Use a rice bran and molasses mix. The molasses comes in a granular that mixes well with rice bran. The deer will destroy it!


----------



## Jaron Anderson (Aug 5, 2010)

Wjackson11x said:


> Use a rice bran and molasses mix. The molasses comes in a granular that mixes well with rice bran. The deer will destroy it!


Awesome! That is the kind of recipe I was looking for! They don't put the kind of recipes i want on the food network haha


----------



## bowabuk (Jul 9, 2012)

Wjackson11x said:


> Use a rice bran and molasses mix. The molasses comes in a granular that mixes well with rice bran. The deer will destroy it!

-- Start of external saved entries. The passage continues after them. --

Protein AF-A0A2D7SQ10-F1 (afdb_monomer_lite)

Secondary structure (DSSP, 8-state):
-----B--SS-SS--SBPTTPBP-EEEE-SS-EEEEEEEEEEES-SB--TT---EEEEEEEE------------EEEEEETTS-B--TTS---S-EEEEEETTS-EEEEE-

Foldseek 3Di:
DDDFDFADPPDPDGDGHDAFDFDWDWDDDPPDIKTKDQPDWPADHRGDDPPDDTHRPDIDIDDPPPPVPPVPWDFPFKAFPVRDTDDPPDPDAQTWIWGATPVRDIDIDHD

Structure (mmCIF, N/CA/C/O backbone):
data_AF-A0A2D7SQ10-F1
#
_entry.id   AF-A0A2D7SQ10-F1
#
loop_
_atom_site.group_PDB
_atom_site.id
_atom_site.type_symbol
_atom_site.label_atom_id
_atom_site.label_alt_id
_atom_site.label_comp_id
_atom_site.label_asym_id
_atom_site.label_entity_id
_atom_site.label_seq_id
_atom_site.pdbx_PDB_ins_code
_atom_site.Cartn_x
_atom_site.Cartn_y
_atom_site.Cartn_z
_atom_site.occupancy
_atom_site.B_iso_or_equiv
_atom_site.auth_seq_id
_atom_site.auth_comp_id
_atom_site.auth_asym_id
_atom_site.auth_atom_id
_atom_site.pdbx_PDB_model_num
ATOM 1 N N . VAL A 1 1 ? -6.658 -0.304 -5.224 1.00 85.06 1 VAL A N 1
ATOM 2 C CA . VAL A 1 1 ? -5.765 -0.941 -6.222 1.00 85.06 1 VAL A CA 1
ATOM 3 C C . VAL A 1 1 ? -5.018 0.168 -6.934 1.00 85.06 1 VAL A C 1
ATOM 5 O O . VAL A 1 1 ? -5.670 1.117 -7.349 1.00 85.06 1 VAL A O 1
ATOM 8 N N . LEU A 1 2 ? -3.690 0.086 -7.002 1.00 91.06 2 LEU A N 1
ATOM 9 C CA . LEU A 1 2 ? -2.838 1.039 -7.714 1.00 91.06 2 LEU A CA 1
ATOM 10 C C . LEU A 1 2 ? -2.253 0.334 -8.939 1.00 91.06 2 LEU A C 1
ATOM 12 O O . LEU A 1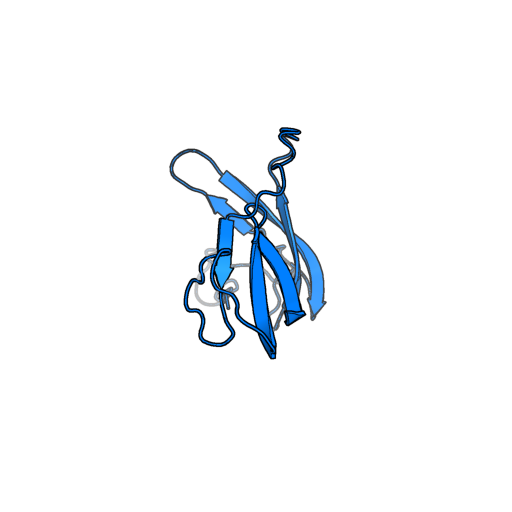 2 ? -1.714 -0.762 -8.806 1.00 91.06 2 LEU A O 1
ATOM 16 N N . THR A 1 3 ? -2.361 0.957 -10.109 1.00 92.75 3 THR A N 1
ATOM 17 C CA . THR A 1 3 ? -1.751 0.448 -11.342 1.00 92.75 3 THR A CA 1
ATOM 18 C C . THR A 1 3 ? -0.430 1.160 -11.571 1.00 92.75 3 THR A C 1
ATOM 20 O O . THR A 1 3 ? -0.373 2.387 -11.508 1.00 92.75 3 THR A O 1
ATOM 23 N N . VAL A 1 4 ? 0.618 0.393 -11.859 1.00 91.56 4 VAL A N 1
ATOM 24 C CA . VAL A 1 4 ? 1.956 0.914 -12.141 1.00 91.56 4 VAL A CA 1
ATOM 25 C C . VAL A 1 4 ? 2.326 0.553 -13.569 1.00 91.56 4 VAL A C 1
ATOM 27 O O . VAL A 1 4 ? 2.169 -0.598 -13.977 1.00 91.56 4 VAL A O 1
ATOM 30 N N . TRP A 1 5 ? 2.795 1.543 -14.322 1.00 91.81 5 TRP A N 1
ATOM 31 C CA . TRP A 1 5 ? 3.196 1.381 -15.713 1.00 91.81 5 TRP A CA 1
ATOM 32 C C . TRP A 1 5 ? 4.713 1.346 -15.833 1.00 91.81 5 TRP A C 1
ATOM 34 O O . TRP A 1 5 ? 5.441 2.042 -15.120 1.00 91.81 5 TRP A O 1
ATOM 44 N N . GLY A 1 6 ? 5.176 0.503 -16.744 1.00 91.31 6 GLY A N 1
ATOM 45 C CA . GLY A 1 6 ? 6.577 0.446 -17.110 1.00 91.31 6 GLY A CA 1
ATOM 46 C C . GLY A 1 6 ? 6.931 1.497 -18.144 1.00 91.31 6 GLY A C 1
ATOM 47 O O . GLY A 1 6 ? 6.066 2.226 -18.627 1.00 91.31 6 GLY A O 1
ATOM 48 N N . ASN A 1 7 ? 8.207 1.532 -18.506 1.00 86.81 7 ASN A N 1
ATOM 49 C CA . ASN A 1 7 ? 8.645 2.355 -19.616 1.00 86.81 7 ASN A CA 1
ATOM 50 C C . ASN A 1 7 ? 7.969 1.927 -20.927 1.00 86.81 7 ASN A C 1
ATOM 52 O O . ASN A 1 7 ? 7.925 0.731 -21.230 1.00 86.81 7 ASN A O 1
ATOM 56 N N . ASP A 1 8 ? 7.457 2.883 -21.698 1.00 81.81 8 ASP A N 1
ATOM 57 C CA . ASP A 1 8 ? 6.853 2.588 -22.990 1.00 81.81 8 ASP A CA 1
ATOM 58 C C . ASP A 1 8 ? 7.933 2.294 -24.047 1.00 81.81 8 ASP A C 1
ATOM 60 O O . ASP A 1 8 ? 9.106 2.640 -23.905 1.00 81.81 8 ASP A O 1
ATOM 64 N N . ALA A 1 9 ? 7.540 1.597 -25.113 1.00 77.19 9 ALA A N 1
ATOM 65 C CA . ALA A 1 9 ? 8.454 1.213 -26.190 1.00 77.19 9 ALA A CA 1
ATOM 66 C C . ALA A 1 9 ? 8.545 2.265 -27.311 1.00 77.19 9 ALA A C 1
ATOM 68 O O . ALA A 1 9 ? 9.287 2.065 -28.272 1.00 77.19 9 ALA A O 1
ATOM 69 N N . THR A 1 10 ? 7.747 3.335 -27.241 1.00 81.56 10 THR A N 1
ATOM 70 C CA . THR A 1 10 ? 7.568 4.296 -28.340 1.00 81.56 10 THR A CA 1
ATOM 71 C C . THR A 1 10 ? 8.344 5.592 -28.143 1.00 81.56 10 THR A C 1
ATOM 73 O O . THR A 1 10 ? 8.552 6.327 -29.108 1.00 81.56 10 THR A O 1
ATOM 76 N N . SER A 1 11 ? 8.821 5.840 -26.925 1.00 82.50 11 SER A N 1
ATOM 77 C CA . SER A 1 11 ? 9.666 6.969 -26.563 1.00 82.50 11 SER A CA 1
ATOM 78 C C . SER A 1 11 ? 11.109 6.528 -26.310 1.00 82.50 11 SER A C 1
ATOM 80 O O . SER A 1 11 ? 11.383 5.462 -25.761 1.00 82.50 11 SER A O 1
ATOM 82 N N . SER A 1 12 ? 12.065 7.377 -26.692 1.00 81.44 12 SER A N 1
ATOM 83 C CA . SER A 1 12 ? 13.461 7.246 -26.253 1.00 81.44 12 SER A CA 1
ATOM 84 C C . SER A 1 12 ? 13.687 7.801 -24.840 1.00 81.44 12 SER A C 1
ATOM 86 O O . SER A 1 12 ? 14.795 7.698 -24.315 1.00 81.44 12 SER A O 1
ATOM 88 N N . VAL A 1 13 ? 12.672 8.439 -24.250 1.00 86.12 13 VAL A N 1
ATOM 89 C CA . VAL A 1 13 ? 12.688 8.982 -22.888 1.00 86.12 13 VAL A CA 1
ATOM 90 C C . VAL A 1 13 ? 12.067 7.957 -21.945 1.00 86.12 13 VAL A C 1
ATOM 92 O O . VAL A 1 13 ? 11.130 7.259 -22.319 1.00 86.12 13 VAL A O 1
ATOM 95 N N . LYS A 1 14 ? 12.626 7.833 -20.736 1.00 82.75 14 LYS A N 1
ATOM 96 C CA . LYS A 1 14 ? 12.098 6.916 -19.731 1.00 82.75 14 LYS A CA 1
ATOM 97 C C . LYS A 1 14 ? 10.946 7.566 -18.957 1.00 82.75 14 LYS A C 1
ATOM 99 O O . LYS A 1 14 ? 11.217 8.406 -18.104 1.00 82.75 14 LYS A O 1
ATOM 104 N N . ASP A 1 15 ? 9.717 7.107 -19.187 1.00 84.94 15 ASP A N 1
ATOM 105 C CA . ASP A 1 15 ? 8.495 7.702 -18.617 1.00 84.94 15 ASP A CA 1
ATOM 106 C C . ASP A 1 15 ? 7.783 6.797 -17.582 1.00 84.94 15 ASP A C 1
ATOM 108 O O . ASP A 1 15 ? 6.809 7.205 -16.948 1.00 84.94 15 ASP A O 1
ATOM 112 N N . GLY A 1 16 ? 8.291 5.579 -17.351 1.00 90.56 16 GLY A N 1
ATOM 113 C CA . GLY A 1 16 ? 7.768 4.634 -16.353 1.00 90.56 16 GLY A CA 1
ATOM 114 C C . GLY A 1 16 ? 8.849 3.758 -15.716 1.00 90.56 16 GLY A C 1
ATOM 115 O O . GLY A 1 16 ? 10.047 3.983 -15.909 1.00 90.56 16 GLY A O 1
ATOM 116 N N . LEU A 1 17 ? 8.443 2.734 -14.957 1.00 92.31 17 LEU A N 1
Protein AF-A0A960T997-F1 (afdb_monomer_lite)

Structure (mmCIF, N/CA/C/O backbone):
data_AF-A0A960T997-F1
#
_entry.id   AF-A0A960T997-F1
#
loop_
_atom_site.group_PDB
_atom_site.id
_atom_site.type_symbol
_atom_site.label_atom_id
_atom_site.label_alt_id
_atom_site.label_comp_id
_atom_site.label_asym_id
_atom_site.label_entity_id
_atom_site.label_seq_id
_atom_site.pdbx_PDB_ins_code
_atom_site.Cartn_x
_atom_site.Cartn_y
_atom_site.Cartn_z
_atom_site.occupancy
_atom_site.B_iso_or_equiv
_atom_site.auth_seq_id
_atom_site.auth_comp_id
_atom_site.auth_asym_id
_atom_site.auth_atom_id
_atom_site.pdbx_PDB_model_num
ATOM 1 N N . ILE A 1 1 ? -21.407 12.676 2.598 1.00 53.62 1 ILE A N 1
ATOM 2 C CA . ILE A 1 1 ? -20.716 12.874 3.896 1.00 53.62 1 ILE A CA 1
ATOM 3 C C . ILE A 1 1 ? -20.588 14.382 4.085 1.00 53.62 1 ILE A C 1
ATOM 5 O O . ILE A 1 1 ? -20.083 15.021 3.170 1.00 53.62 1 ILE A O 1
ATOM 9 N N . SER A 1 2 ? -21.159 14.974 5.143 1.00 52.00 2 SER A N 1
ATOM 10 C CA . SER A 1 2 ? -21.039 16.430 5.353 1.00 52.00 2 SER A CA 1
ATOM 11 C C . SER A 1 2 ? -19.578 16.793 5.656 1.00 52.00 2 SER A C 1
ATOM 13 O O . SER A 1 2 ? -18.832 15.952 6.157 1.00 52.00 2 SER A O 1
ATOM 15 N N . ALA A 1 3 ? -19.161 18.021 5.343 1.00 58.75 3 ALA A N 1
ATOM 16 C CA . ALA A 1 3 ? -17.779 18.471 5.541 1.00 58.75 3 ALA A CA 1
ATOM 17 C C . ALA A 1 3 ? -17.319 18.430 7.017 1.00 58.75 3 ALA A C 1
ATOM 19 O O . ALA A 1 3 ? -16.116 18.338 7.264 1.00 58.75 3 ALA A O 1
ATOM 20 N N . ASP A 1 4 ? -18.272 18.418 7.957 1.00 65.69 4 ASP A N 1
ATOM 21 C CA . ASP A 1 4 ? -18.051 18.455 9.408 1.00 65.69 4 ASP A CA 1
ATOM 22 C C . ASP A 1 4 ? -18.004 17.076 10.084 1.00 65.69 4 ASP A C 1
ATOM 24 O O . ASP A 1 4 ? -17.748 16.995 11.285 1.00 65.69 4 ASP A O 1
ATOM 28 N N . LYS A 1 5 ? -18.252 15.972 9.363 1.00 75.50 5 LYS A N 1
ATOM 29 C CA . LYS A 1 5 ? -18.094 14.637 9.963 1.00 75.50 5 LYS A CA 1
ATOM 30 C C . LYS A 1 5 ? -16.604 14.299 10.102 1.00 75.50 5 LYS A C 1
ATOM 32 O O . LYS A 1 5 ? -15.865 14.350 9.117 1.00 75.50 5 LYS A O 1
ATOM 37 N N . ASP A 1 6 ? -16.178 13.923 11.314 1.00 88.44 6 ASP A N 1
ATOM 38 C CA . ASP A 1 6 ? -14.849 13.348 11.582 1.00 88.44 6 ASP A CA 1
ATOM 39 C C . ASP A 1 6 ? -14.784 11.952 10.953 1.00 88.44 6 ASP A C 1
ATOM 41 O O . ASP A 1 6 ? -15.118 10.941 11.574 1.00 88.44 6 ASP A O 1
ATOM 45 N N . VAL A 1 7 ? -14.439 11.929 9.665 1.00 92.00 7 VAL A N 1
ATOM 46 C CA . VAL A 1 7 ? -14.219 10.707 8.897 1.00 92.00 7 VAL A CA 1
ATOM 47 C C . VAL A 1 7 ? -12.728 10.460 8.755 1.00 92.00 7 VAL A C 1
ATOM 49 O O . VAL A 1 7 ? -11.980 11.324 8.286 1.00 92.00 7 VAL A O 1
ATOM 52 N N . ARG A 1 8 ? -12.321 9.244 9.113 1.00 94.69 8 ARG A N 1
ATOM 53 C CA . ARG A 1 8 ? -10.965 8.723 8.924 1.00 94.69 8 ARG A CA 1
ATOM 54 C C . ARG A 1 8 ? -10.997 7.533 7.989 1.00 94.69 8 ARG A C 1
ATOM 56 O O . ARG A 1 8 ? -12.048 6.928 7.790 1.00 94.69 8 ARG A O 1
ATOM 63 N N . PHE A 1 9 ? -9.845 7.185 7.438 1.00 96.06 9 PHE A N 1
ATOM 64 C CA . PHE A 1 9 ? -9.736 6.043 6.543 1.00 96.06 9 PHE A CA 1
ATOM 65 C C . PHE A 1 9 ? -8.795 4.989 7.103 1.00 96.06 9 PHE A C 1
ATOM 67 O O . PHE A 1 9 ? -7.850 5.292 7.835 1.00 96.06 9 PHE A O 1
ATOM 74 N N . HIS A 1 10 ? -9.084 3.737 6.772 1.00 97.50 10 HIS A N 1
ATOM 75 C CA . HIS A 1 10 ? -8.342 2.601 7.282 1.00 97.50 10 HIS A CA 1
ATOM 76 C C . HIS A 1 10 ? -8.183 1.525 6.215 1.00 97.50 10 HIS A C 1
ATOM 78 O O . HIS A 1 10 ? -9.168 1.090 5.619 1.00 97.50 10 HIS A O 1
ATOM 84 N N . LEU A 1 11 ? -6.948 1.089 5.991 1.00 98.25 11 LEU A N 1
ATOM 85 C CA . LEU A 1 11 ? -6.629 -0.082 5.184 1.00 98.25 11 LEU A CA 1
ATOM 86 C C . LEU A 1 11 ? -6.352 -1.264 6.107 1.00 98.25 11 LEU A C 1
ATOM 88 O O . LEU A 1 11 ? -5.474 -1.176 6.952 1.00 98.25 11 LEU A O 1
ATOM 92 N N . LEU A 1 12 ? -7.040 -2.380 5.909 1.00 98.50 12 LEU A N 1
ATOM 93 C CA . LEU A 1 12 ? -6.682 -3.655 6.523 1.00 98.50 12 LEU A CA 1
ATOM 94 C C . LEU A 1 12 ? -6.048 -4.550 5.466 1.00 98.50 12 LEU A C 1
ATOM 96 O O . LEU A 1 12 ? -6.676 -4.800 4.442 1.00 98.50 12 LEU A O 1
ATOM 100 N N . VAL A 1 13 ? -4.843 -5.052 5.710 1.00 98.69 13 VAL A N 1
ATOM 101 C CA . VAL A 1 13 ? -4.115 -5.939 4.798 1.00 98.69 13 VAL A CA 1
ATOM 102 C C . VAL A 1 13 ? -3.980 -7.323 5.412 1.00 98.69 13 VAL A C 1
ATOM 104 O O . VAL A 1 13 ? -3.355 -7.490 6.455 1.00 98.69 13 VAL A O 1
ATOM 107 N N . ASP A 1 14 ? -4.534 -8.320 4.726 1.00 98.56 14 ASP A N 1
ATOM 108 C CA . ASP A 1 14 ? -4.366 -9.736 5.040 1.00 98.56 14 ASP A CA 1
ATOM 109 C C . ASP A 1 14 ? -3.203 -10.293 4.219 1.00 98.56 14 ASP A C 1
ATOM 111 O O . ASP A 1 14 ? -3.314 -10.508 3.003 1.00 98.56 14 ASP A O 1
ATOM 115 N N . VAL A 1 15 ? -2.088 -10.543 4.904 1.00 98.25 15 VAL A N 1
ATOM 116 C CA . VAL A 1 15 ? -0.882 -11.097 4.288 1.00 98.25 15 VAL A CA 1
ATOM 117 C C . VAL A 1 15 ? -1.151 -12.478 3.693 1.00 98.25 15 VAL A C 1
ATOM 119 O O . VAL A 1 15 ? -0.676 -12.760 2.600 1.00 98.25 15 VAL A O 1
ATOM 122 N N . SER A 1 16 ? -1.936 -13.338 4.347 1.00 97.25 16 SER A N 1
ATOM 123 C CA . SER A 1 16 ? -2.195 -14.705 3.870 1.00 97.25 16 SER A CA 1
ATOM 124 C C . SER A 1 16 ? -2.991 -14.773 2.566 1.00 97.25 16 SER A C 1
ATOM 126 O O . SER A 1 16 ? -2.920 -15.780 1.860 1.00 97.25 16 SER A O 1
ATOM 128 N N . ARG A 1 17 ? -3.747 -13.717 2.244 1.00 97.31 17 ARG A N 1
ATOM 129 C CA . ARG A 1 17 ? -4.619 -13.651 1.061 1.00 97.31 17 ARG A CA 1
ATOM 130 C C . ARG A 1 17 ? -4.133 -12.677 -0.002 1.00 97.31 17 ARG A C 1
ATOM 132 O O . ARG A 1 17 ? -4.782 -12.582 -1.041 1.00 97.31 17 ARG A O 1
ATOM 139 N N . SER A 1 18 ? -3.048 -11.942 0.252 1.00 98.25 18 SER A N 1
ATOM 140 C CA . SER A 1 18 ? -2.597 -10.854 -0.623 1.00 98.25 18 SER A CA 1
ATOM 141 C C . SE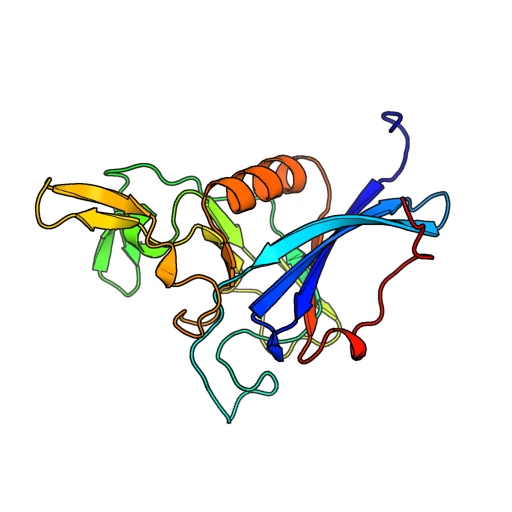R A 1 18 ? -3.740 -9.888 -0.960 1.00 98.25 18 SER A C 1
ATOM 143 O O . SER A 1 18 ? -3.946 -9.515 -2.118 1.00 98.25 18 SER A O 1
ATOM 145 N N . ARG A 1 19 ? -4.527 -9.514 0.058 1.00 98.56 19 ARG A N 1
ATOM 146 C CA . ARG A 1 19 ? -5.746 -8.713 -0.105 1.00 98.56 19 ARG A CA 1
ATOM 147 C C . ARG A 1 19 ? -5.804 -7.578 0.905 1.00 98.56 19 ARG A C 1
ATOM 149 O O . ARG A 1 19 ? -5.392 -7.741 2.050 1.00 98.56 19 ARG A O 1
ATOM 156 N N . ALA A 1 20 ? -6.350 -6.448 0.476 1.00 98.62 20 ALA A N 1
ATOM 157 C CA . ALA A 1 20 ? -6.620 -5.301 1.323 1.00 98.62 20 ALA A CA 1
ATOM 158 C C . ALA A 1 20 ? -8.110 -4.936 1.316 1.00 98.62 20 ALA A C 1
ATOM 160 O O . ALA A 1 20 ? -8.793 -5.097 0.303 1.00 98.62 20 ALA A O 1
ATOM 161 N N . TRP A 1 21 ? -8.602 -4.418 2.434 1.00 98.25 21 TRP A N 1
ATOM 162 C CA . TRP A 1 21 ? -9.939 -3.859 2.604 1.00 98.25 21 TRP A CA 1
ATOM 163 C C . TRP A 1 21 ? -9.799 -2.409 3.011 1.00 98.25 21 TRP A C 1
ATOM 165 O O . TRP A 1 21 ? -8.987 -2.079 3.872 1.00 98.25 21 TRP A O 1
ATOM 175 N N . PHE A 1 22 ? -10.595 -1.550 2.397 1.00 97.62 22 PHE A N 1
ATOM 176 C CA . PHE A 1 22 ? -10.519 -0.124 2.612 1.00 97.62 22 PHE A CA 1
ATOM 177 C C . PHE A 1 22 ? -11.810 0.405 3.182 1.00 97.62 22 PHE A C 1
ATOM 179 O O . PHE A 1 22 ? -12.880 0.234 2.599 1.00 97.62 22 PHE A O 1
ATOM 186 N N . TYR A 1 23 ? -11.688 1.042 4.334 1.00 97.12 23 TYR A N 1
ATOM 187 C CA . TYR A 1 23 ? -12.806 1.439 5.155 1.00 97.12 23 TYR A CA 1
ATOM 188 C C . TYR A 1 23 ? -12.841 2.950 5.349 1.00 97.12 23 TYR A C 1
ATOM 190 O O . TYR A 1 23 ? -11.808 3.579 5.588 1.00 97.12 23 TYR A O 1
ATOM 198 N N . ALA A 1 24 ? -14.051 3.510 5.333 1.00 95.31 24 ALA A N 1
ATOM 199 C CA . ALA A 1 24 ? -14.335 4.786 5.978 1.00 95.31 24 ALA A CA 1
ATOM 200 C C . ALA A 1 24 ? -14.780 4.529 7.420 1.00 95.31 24 ALA A C 1
ATOM 202 O O . ALA A 1 24 ? -15.635 3.677 7.673 1.00 95.31 24 ALA A O 1
ATOM 203 N N . LEU A 1 25 ? -14.220 5.296 8.347 1.00 94.88 25 LEU A N 1
ATOM 204 C CA . LEU A 1 25 ? -14.544 5.286 9.765 1.00 94.88 25 LEU A CA 1
ATOM 205 C C . LEU A 1 25 ? -15.247 6.591 10.109 1.00 94.88 25 LEU A C 1
ATOM 207 O O . LEU A 1 25 ? -14.640 7.659 10.059 1.00 94.88 25 LEU A O 1
ATOM 211 N N . ASP A 1 26 ? -16.522 6.499 10.455 1.00 93.12 26 ASP A N 1
ATOM 212 C CA . ASP A 1 26 ? -17.286 7.601 11.018 1.00 93.12 26 ASP A CA 1
ATOM 213 C C . ASP A 1 26 ? -17.056 7.633 12.528 1.00 93.12 26 ASP A C 1
ATOM 215 O O . ASP A 1 26 ? -17.610 6.820 13.273 1.00 93.12 26 ASP A O 1
ATOM 219 N N . MET A 1 27 ? -16.207 8.556 12.978 1.00 89.81 27 MET A N 1
ATOM 220 C CA . MET A 1 27 ? -15.816 8.640 14.384 1.00 89.81 27 MET A CA 1
ATOM 221 C C . MET A 1 27 ? -16.942 9.179 15.272 1.00 89.81 27 MET A C 1
ATOM 223 O O . MET A 1 27 ? -16.939 8.912 16.473 1.00 89.81 27 MET A O 1
ATOM 227 N N . GLY A 1 28 ? -17.907 9.906 14.701 1.00 89.94 28 GLY A N 1
ATOM 228 C CA . GLY A 1 28 ? -19.057 10.421 15.443 1.00 89.94 28 GLY A CA 1
ATOM 229 C C . GLY A 1 28 ? -20.039 9.310 15.799 1.00 89.94 28 GLY A C 1
ATOM 230 O O . GLY A 1 28 ? -20.428 9.176 16.956 1.00 89.94 28 GLY A O 1
ATOM 231 N N . ASP A 1 29 ? -20.377 8.480 14.812 1.00 89.88 29 ASP A N 1
ATOM 232 C CA . ASP A 1 29 ? -21.342 7.388 14.982 1.00 89.88 29 ASP A CA 1
ATOM 233 C C . ASP A 1 29 ? -20.681 6.052 15.378 1.00 89.88 29 ASP A C 1
ATOM 235 O O . ASP A 1 29 ? -21.383 5.066 15.585 1.00 89.88 29 ASP A O 1
ATOM 239 N N . GLN A 1 30 ? -19.343 6.003 15.457 1.00 92.06 30 GLN A N 1
ATOM 240 C CA . GLN A 1 30 ? -18.547 4.782 15.657 1.00 92.06 30 GLN A CA 1
ATOM 241 C C . GLN A 1 30 ? -18.882 3.686 14.634 1.00 92.06 30 GLN A C 1
ATOM 243 O O . GLN A 1 30 ? -18.938 2.500 14.959 1.00 92.06 30 GLN A O 1
ATOM 248 N N . LYS A 1 31 ? -19.091 4.088 13.377 1.00 94.81 31 LYS A N 1
ATOM 249 C CA . LYS A 1 31 ? -19.452 3.192 12.271 1.00 94.81 31 LYS A CA 1
ATOM 250 C C . LYS A 1 31 ? -18.292 3.002 11.314 1.00 94.81 31 LYS A C 1
ATOM 252 O O . LYS A 1 31 ? -17.550 3.938 11.021 1.00 94.81 31 LYS A O 1
ATOM 257 N N . ARG A 1 32 ? -18.183 1.797 10.772 1.00 95.44 32 ARG A N 1
ATOM 258 C CA . ARG A 1 32 ? -17.227 1.428 9.735 1.00 95.44 32 ARG A CA 1
ATOM 259 C C . ARG A 1 32 ? -17.971 0.989 8.481 1.00 95.44 32 ARG A C 1
ATOM 261 O O . ARG A 1 32 ? -18.870 0.157 8.551 1.00 95.44 32 ARG A O 1
ATOM 268 N N . TYR A 1 33 ? -17.546 1.508 7.335 1.00 96.00 33 TYR A N 1
ATOM 269 C CA . TYR A 1 33 ? -18.117 1.186 6.029 1.00 96.00 33 TYR A CA 1
ATOM 270 C C . TYR A 1 33 ? -17.026 0.635 5.122 1.00 96.00 33 TYR A C 1
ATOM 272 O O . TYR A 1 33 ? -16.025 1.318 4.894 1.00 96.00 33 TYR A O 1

I may try this too it sounds good to use !!!


----------



## dan476 (Mar 17, 2011)

what would you recommend to use for deer feed in bear area? I put out some feed, which was rolled oats, corn and rice bran, and bear ate it all in 2 days.


----------



## scott ward (Jun 9, 2008)

I usualy mix 50/50 rice bran with corn. The rice bran goes bad after it gets wet. I just move over A few feet and start anothe pile.


----------



## ARShooter01 (Aug 10, 2008)

Where can you get ( molasses mix)?


----------



## rhythmz (Jan 10, 2010)

Take an empty gallon jug. Pour a couple of containers of Iodized Salt into the jug. Pour in the same amount of molasses on top of the salt. Stab the bottom of the jug a few times and as the molasses sepps through the salt, it will slowly drip out of the bottom. Hag from a overhead branch and you will have a really cheap treat for Bucky!!!


----------



## Jaron Anderson (Aug 5, 2010)

rhythmz said:


> Take an empty gallon jug. Pour a couple of containers of Iodized Salt into the jug. Pour in the same amount of molasses on top of the salt. Stab the bottom of the jug a few times and as the molasses sepps through the salt, it will slowly drip out of the bottom. Hag from a overhead branch and you will have a really cheap treat for Bucky!!!


I like it, I may try this


----------



## string zinger (Oct 13, 2011)

some guys i work with take the biggest cheapest peanut butter they can find and take the lid off and screw it to a tree and reattach it to the lid. now cut the bottom off the jar and happy licking to little bamby. and if you stick close enough to the stand its a pretty good destractent for that brodd side shot.


----------



## Jaron Anderson (Aug 5, 2010)

Ahhhh, Ive used peanut butter just smeared on a tree before but I like this much better


----------



## ParkerBow (Dec 4, 2006)

I heated peanut butter and molasses in the sun for a few hours. Once they got good and hot I mixed them together and poured into a breadpan. I stuck this into the freezer for a few days, popped the block out into a zip lock and into the woods I went. Awesome cheap block


----------



## Lowlevlflyer (Aug 2, 2011)

We mixed corn and sweet feed together last year and they hit it hard.


----------



## Tug08 (Aug 12, 2008)

string zinger said:


> some guys i work with take the biggest cheapest peanut butter they can find and take the lid off and screw it to a tree and reattach it to the lid. now cut the bottom off the jar and happy licking to little bamby. and if you stick close enough to the stand its a pretty good destractent for that brodd side shot.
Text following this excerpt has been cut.